> [Task directions] Reproduce word for word the lines between those holding "Protein AF-A0A0S1B1Z6-F1 (afdb_monomer)" and "ATOM 33 N N", inclusive, and nothing else from the data below.

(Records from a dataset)

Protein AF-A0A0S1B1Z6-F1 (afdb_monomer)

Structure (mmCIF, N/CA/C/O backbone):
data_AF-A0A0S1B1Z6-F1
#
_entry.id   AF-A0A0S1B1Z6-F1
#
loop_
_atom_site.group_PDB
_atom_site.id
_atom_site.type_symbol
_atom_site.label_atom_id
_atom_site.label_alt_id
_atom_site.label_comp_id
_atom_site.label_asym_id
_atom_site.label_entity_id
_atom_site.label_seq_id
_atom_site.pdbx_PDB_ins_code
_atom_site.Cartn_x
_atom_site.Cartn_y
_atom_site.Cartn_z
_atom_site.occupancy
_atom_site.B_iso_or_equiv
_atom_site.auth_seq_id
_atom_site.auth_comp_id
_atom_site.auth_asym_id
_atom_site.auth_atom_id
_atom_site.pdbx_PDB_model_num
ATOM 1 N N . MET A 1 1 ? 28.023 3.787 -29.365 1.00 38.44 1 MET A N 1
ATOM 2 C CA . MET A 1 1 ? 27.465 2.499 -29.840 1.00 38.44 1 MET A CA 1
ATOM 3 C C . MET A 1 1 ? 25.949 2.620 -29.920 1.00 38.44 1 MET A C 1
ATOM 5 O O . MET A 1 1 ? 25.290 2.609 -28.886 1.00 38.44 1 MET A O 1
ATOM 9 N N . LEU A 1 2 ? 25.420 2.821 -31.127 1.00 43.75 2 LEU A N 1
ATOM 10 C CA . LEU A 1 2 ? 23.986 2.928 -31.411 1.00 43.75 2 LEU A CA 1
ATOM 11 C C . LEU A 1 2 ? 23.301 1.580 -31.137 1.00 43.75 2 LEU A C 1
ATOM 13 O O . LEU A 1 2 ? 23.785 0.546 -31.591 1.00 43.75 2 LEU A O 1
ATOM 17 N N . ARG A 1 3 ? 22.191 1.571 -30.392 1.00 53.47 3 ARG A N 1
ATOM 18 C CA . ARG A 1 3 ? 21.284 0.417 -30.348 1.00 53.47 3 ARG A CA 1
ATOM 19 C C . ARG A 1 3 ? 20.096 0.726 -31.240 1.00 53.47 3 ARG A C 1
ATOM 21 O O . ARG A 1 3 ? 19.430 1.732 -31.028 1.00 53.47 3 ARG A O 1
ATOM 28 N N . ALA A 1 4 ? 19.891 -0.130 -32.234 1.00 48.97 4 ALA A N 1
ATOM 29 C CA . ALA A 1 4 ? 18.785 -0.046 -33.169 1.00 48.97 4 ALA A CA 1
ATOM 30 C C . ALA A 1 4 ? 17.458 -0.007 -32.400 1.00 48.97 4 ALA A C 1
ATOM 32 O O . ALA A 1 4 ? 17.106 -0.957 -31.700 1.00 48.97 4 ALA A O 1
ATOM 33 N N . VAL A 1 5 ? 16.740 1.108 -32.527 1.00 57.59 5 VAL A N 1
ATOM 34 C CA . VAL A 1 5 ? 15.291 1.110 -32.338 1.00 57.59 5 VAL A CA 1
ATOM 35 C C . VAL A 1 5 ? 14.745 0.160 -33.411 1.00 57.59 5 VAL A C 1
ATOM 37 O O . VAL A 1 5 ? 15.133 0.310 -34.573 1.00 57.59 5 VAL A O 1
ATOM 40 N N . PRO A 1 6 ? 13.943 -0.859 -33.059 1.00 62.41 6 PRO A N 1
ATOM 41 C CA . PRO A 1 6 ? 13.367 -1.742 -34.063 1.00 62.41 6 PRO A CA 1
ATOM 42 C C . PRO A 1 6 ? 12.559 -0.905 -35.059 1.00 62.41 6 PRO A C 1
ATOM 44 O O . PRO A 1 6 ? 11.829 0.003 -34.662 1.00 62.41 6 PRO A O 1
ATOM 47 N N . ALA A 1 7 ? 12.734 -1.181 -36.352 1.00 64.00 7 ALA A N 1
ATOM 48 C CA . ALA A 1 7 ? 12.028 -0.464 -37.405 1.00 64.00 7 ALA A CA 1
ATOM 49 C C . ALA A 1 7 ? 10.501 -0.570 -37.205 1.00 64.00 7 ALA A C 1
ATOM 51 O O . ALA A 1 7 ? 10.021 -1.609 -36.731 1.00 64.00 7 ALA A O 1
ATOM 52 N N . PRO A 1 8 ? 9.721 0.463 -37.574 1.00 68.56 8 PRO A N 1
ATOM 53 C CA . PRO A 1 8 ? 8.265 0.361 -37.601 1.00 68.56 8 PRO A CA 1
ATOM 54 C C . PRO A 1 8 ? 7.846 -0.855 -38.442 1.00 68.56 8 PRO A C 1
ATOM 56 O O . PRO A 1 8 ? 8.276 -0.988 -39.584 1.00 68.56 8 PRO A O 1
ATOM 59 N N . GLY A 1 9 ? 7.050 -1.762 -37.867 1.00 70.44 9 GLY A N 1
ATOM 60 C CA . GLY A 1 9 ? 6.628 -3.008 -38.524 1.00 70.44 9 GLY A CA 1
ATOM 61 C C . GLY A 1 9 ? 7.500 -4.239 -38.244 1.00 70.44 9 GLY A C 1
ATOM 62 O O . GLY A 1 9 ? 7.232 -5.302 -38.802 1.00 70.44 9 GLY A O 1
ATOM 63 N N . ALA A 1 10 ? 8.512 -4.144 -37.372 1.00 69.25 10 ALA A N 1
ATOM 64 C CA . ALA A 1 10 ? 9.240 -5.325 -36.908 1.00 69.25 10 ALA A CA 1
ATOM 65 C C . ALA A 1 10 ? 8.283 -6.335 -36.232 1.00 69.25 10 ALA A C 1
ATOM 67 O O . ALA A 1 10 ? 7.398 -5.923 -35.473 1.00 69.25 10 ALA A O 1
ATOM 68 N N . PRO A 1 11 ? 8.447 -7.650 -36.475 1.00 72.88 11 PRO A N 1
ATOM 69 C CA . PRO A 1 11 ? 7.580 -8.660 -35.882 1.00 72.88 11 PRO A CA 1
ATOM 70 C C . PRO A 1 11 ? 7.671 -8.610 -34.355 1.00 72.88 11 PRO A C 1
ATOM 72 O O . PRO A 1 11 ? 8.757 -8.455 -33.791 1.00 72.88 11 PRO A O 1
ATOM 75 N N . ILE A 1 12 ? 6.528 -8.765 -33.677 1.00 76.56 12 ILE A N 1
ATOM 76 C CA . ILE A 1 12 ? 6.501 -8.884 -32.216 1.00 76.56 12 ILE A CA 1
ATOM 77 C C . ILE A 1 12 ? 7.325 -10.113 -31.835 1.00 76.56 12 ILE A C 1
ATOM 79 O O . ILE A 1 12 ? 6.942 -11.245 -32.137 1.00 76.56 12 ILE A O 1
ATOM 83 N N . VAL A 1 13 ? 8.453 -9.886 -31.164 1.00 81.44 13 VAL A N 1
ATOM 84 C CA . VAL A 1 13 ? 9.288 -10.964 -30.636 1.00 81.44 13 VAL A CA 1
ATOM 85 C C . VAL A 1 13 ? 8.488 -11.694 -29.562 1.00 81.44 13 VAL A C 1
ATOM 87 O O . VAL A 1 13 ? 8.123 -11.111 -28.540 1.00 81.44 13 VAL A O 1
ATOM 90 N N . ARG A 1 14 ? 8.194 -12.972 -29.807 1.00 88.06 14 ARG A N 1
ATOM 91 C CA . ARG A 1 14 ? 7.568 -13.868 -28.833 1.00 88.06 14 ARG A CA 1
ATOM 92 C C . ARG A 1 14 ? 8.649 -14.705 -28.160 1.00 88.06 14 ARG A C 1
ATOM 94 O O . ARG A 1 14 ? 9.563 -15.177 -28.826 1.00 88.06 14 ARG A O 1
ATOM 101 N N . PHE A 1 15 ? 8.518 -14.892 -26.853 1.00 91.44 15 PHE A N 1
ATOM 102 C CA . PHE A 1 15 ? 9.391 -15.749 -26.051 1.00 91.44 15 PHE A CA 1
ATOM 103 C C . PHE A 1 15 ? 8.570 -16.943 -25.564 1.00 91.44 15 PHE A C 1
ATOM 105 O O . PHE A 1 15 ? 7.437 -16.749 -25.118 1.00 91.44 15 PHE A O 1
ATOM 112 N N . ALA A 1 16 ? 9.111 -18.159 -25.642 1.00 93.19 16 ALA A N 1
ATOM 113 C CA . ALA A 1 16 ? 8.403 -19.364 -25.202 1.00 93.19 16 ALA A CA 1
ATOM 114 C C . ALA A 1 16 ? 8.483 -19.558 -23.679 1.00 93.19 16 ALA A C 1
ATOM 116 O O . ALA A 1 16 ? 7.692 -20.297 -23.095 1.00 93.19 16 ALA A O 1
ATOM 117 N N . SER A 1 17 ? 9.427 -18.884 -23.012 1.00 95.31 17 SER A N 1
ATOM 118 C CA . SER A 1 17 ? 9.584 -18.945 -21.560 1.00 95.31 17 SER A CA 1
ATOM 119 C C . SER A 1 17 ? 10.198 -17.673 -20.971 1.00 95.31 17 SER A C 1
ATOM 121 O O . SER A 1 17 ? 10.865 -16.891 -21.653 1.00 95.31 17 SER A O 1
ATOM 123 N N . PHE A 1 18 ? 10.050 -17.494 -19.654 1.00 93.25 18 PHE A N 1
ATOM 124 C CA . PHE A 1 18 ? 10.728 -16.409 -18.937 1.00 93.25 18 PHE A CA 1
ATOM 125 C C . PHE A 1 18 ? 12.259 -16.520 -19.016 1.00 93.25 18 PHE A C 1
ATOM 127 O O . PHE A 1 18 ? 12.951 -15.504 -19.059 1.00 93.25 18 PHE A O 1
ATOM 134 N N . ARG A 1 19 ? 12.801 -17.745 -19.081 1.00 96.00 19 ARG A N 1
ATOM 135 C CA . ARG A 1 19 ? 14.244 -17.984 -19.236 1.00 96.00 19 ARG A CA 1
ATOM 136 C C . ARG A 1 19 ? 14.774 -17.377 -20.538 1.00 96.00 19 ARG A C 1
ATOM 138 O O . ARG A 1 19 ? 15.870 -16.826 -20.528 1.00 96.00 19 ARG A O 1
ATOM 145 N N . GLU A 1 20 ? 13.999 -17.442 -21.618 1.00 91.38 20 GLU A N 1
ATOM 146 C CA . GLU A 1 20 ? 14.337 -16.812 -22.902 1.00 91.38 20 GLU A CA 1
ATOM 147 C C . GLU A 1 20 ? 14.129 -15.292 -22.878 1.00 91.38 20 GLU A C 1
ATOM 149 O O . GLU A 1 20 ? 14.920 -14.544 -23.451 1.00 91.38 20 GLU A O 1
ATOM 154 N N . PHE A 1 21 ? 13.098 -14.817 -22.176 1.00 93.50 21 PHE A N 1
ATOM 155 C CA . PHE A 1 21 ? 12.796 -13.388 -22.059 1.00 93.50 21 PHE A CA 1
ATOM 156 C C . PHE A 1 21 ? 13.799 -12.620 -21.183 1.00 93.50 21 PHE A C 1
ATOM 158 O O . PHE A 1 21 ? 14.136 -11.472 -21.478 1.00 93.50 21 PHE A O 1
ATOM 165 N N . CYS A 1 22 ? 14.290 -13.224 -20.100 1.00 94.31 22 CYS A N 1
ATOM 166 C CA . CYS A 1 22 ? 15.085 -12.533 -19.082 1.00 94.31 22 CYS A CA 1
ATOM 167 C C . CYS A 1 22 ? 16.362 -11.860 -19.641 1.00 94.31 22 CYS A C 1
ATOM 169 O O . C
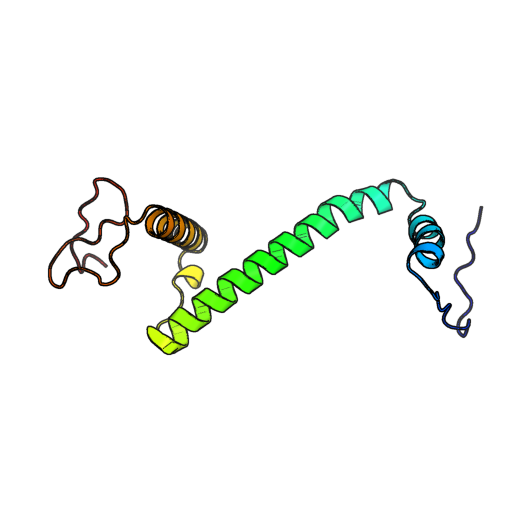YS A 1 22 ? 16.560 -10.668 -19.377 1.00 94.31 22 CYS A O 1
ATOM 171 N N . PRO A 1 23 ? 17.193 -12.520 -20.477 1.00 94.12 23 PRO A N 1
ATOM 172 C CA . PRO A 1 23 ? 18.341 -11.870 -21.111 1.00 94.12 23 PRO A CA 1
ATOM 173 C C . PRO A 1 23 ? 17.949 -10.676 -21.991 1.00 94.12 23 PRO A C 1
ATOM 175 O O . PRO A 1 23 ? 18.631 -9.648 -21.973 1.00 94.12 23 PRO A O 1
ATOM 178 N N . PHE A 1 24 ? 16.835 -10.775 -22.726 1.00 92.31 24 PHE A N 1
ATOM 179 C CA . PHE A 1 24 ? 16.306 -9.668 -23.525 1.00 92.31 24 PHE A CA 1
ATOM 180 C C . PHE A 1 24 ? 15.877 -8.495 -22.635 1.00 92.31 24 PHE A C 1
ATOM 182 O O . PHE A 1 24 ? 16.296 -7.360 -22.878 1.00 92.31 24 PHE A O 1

--

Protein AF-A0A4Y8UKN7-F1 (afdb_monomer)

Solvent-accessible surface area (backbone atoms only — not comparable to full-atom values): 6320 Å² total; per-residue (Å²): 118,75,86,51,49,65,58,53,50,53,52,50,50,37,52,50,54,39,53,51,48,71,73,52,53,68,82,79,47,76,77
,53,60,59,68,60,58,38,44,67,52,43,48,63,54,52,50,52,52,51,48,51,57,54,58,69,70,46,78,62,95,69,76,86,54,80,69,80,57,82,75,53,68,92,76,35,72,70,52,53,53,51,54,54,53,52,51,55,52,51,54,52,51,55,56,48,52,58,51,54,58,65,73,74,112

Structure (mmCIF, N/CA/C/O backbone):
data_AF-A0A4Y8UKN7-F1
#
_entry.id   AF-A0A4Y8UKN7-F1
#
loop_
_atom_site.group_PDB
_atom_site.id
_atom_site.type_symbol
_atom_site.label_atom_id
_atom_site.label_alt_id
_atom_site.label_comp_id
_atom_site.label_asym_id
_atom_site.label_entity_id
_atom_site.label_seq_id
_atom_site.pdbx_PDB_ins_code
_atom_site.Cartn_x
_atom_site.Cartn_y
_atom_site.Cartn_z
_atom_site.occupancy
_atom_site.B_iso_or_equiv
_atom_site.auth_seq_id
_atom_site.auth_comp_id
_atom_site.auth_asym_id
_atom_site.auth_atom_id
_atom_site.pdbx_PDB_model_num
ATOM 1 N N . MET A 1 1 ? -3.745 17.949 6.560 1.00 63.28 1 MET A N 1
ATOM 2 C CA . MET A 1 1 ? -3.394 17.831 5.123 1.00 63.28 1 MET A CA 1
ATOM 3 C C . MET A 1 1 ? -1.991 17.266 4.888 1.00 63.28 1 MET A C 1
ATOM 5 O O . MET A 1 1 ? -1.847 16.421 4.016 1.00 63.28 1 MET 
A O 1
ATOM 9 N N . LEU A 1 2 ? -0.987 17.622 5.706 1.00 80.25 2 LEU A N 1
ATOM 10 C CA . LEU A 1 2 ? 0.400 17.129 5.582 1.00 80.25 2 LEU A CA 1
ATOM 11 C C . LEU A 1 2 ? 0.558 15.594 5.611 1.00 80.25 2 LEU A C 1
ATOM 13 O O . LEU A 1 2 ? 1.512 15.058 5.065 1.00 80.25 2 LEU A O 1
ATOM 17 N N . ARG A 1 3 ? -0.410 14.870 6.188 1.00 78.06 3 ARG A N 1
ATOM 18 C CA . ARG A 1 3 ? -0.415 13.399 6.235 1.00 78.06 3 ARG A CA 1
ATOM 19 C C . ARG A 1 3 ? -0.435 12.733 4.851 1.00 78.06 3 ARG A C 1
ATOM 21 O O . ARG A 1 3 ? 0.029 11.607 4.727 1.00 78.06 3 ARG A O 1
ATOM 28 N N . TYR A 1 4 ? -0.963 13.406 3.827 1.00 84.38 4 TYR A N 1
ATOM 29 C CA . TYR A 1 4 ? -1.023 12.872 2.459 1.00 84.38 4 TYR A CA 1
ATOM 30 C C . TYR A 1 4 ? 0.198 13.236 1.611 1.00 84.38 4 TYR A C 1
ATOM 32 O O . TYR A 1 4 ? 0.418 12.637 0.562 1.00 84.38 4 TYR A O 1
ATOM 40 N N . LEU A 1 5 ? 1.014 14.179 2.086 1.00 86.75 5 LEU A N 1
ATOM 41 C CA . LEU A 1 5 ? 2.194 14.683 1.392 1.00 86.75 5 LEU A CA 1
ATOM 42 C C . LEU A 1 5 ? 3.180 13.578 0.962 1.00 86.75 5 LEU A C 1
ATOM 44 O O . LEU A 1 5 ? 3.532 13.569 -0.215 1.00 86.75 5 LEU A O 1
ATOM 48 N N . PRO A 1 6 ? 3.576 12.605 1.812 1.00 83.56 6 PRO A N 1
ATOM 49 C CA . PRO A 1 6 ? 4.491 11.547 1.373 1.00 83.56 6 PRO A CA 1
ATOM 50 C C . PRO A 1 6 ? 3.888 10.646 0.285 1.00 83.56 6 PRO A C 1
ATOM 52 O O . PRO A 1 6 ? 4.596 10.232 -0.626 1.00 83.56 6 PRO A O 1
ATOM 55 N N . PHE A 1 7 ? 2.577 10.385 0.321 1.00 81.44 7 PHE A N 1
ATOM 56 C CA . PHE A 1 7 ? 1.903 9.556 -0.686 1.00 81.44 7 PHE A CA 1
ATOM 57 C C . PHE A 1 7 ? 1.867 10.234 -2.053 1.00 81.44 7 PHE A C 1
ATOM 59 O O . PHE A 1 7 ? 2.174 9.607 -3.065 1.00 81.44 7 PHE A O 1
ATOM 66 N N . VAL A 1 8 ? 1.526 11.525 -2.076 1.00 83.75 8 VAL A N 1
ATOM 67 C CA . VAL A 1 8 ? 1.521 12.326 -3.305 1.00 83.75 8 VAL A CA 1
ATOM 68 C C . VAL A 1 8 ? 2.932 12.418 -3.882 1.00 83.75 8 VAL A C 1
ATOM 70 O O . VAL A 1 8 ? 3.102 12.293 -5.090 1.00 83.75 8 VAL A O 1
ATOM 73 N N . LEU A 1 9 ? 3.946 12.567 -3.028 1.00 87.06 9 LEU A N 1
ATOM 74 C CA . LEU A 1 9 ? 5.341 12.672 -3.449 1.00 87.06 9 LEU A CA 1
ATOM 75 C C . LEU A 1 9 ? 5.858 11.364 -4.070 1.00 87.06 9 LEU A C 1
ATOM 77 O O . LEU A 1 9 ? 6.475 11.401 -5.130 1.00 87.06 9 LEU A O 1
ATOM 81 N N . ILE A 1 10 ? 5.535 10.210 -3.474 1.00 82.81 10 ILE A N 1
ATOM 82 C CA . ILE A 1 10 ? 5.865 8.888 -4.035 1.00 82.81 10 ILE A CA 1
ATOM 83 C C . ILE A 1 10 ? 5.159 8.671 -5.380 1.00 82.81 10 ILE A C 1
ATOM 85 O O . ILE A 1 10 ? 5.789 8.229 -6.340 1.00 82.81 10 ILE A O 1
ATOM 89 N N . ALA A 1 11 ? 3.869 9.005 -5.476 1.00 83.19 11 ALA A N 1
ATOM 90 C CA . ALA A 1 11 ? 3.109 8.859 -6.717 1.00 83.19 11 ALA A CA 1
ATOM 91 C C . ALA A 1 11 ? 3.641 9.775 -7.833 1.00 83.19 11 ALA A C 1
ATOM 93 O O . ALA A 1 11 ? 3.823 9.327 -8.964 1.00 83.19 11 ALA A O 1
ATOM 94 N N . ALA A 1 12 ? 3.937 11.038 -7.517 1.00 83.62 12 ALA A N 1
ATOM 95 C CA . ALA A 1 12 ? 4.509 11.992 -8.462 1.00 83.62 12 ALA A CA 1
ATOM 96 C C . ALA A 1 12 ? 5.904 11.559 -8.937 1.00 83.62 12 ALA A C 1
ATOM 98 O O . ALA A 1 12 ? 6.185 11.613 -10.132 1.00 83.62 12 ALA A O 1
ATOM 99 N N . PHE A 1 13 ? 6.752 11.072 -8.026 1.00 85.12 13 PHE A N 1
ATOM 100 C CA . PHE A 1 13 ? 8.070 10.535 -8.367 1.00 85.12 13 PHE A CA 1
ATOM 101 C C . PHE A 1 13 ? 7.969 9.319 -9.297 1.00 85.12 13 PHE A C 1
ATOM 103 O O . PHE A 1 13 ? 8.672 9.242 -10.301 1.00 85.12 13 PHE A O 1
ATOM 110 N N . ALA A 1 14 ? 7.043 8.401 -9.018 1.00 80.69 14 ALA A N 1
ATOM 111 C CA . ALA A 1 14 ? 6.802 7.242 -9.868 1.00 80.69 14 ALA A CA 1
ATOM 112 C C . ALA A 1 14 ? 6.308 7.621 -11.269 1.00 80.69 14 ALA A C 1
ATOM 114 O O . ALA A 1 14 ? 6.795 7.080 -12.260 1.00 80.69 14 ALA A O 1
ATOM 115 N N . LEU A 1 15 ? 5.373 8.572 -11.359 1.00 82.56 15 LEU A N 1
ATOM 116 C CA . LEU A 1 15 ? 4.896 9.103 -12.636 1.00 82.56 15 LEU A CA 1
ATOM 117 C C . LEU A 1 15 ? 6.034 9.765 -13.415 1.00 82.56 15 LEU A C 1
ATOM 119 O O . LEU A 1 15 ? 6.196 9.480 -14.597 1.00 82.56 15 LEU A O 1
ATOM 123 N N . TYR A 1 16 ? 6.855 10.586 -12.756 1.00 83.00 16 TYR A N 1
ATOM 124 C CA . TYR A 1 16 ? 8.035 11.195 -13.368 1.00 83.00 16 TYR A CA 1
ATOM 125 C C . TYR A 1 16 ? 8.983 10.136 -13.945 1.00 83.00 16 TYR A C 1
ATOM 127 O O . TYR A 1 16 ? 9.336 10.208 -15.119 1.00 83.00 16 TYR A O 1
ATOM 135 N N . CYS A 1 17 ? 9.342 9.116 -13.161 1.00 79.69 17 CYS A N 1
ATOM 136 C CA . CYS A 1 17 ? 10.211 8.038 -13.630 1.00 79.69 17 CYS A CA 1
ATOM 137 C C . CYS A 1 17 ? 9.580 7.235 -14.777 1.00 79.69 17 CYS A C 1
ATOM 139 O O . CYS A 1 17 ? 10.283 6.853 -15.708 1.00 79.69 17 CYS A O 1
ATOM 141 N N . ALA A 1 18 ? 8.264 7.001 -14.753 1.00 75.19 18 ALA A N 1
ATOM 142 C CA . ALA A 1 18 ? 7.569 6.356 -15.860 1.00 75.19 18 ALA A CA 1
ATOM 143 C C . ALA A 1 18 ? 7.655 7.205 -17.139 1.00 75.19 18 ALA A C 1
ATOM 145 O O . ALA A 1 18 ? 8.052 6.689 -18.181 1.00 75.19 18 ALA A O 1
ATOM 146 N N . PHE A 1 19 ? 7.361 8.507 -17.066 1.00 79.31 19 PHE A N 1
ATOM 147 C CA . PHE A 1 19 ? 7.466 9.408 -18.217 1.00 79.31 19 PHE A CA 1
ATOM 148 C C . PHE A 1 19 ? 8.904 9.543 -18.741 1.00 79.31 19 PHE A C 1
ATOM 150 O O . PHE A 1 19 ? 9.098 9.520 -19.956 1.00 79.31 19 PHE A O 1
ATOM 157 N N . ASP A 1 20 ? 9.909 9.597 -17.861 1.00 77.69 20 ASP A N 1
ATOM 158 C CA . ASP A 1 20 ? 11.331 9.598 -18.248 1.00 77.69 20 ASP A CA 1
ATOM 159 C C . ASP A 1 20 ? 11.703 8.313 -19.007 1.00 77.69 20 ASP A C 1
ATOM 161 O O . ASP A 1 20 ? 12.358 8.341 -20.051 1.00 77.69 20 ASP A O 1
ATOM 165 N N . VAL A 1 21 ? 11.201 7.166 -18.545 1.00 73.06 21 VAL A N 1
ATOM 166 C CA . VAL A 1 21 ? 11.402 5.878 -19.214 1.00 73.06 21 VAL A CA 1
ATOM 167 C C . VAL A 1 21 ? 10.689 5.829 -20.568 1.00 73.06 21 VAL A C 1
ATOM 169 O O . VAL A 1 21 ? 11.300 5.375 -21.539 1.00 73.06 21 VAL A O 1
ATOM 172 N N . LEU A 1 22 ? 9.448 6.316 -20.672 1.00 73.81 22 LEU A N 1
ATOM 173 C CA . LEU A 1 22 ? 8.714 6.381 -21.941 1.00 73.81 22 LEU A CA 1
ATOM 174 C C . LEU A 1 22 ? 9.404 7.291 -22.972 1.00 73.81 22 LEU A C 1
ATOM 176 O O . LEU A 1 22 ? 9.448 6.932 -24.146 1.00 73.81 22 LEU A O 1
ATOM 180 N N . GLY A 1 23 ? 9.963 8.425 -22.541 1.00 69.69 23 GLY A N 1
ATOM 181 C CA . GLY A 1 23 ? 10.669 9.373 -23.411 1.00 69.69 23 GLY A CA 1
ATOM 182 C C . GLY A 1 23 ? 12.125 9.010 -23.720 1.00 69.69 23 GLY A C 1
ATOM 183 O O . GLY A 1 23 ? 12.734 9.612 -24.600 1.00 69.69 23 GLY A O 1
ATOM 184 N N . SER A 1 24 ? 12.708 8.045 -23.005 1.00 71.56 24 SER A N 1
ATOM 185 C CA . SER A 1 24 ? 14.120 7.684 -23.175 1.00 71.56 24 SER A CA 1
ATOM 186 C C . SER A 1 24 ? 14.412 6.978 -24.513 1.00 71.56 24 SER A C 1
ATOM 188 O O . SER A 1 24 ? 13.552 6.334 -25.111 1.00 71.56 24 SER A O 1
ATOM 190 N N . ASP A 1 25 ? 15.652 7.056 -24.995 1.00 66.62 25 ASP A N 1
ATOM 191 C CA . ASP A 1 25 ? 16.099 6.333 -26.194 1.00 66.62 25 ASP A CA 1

> [Output for this exercise]
Protein AF-A0A0S1B1Z6-F1 (afdb_monomer)

Structure (mmCIF, N/CA/C/O backbone):
data_AF-A0A0S1B1Z6-F1
#
_entry.id   AF-A0A0S1B1Z6-F1
#
loop_
_atom_site.group_PDB
_atom_site.id
_atom_site.type_symbol
_atom_site.label_atom_id
_atom_site.label_alt_id
_atom_site.label_comp_id
_atom_site.label_asym_id
_atom_site.label_entity_id
_atom_site.label_seq_id
_atom_site.pdbx_PDB_ins_code
_atom_site.Cartn_x
_atom_site.Cartn_y
_atom_site.Cartn_z
_atom_site.occupancy
_atom_site.B_iso_or_equiv
_atom_site.auth_seq_id
_atom_site.auth_comp_id
_atom_site.auth_asym_id
_atom_site.auth_atom_id
_atom_site.pdbx_PDB_model_num
ATOM 1 N N . MET A 1 1 ? 28.023 3.787 -29.365 1.00 38.44 1 MET A N 1
ATOM 2 C CA . MET A 1 1 ? 27.465 2.499 -29.840 1.00 38.44 1 MET A CA 1
ATOM 3 C C . MET A 1 1 ? 25.949 2.620 -29.920 1.00 38.44 1 MET A C 1
ATOM 5 O O . MET A 1 1 ? 25.290 2.609 -28.886 1.00 38.44 1 MET A O 1
ATOM 9 N N . LEU A 1 2 ? 25.420 2.821 -31.127 1.00 43.75 2 LEU A N 1
ATOM 10 C CA . LEU A 1 2 ? 23.986 2.928 -31.411 1.00 43.75 2 LEU A CA 1
ATOM 11 C C . LEU A 1 2 ? 23.301 1.580 -31.137 1.00 43.75 2 LEU A C 1
ATOM 13 O O . LEU A 1 2 ? 23.785 0.546 -31.591 1.00 43.75 2 LEU A O 1
ATOM 17 N N . ARG A 1 3 ? 22.191 1.571 -30.392 1.00 53.47 3 ARG A N 1
ATOM 18 C CA . ARG A 1 3 ? 21.284 0.417 -30.348 1.00 53.47 3 ARG A CA 1
ATOM 19 C C . ARG A 1 3 ? 20.096 0.726 -31.240 1.00 53.47 3 ARG A C 1
ATOM 21 O O . ARG A 1 3 ? 19.430 1.732 -31.028 1.00 53.47 3 ARG A O 1
ATOM 28 N N . ALA A 1 4 ? 19.891 -0.130 -32.234 1.00 48.97 4 ALA A N 1
ATOM 29 C CA . ALA A 1 4 ? 18.785 -0.046 -33.169 1.00 48.97 4 ALA A CA 1
ATOM 30 C C . ALA A 1 4 ? 17.458 -0.007 -32.400 1.00 48.97 4 ALA A C 1
ATOM 32 O O . ALA A 1 4 ? 17.106 -0.957 -31.700 1.00 48.97 4 ALA A O 1
ATOM 33 N N . VAL A 1 5 ? 16.740 1.108 -32.527 1.00 57.59 5 VAL A N 1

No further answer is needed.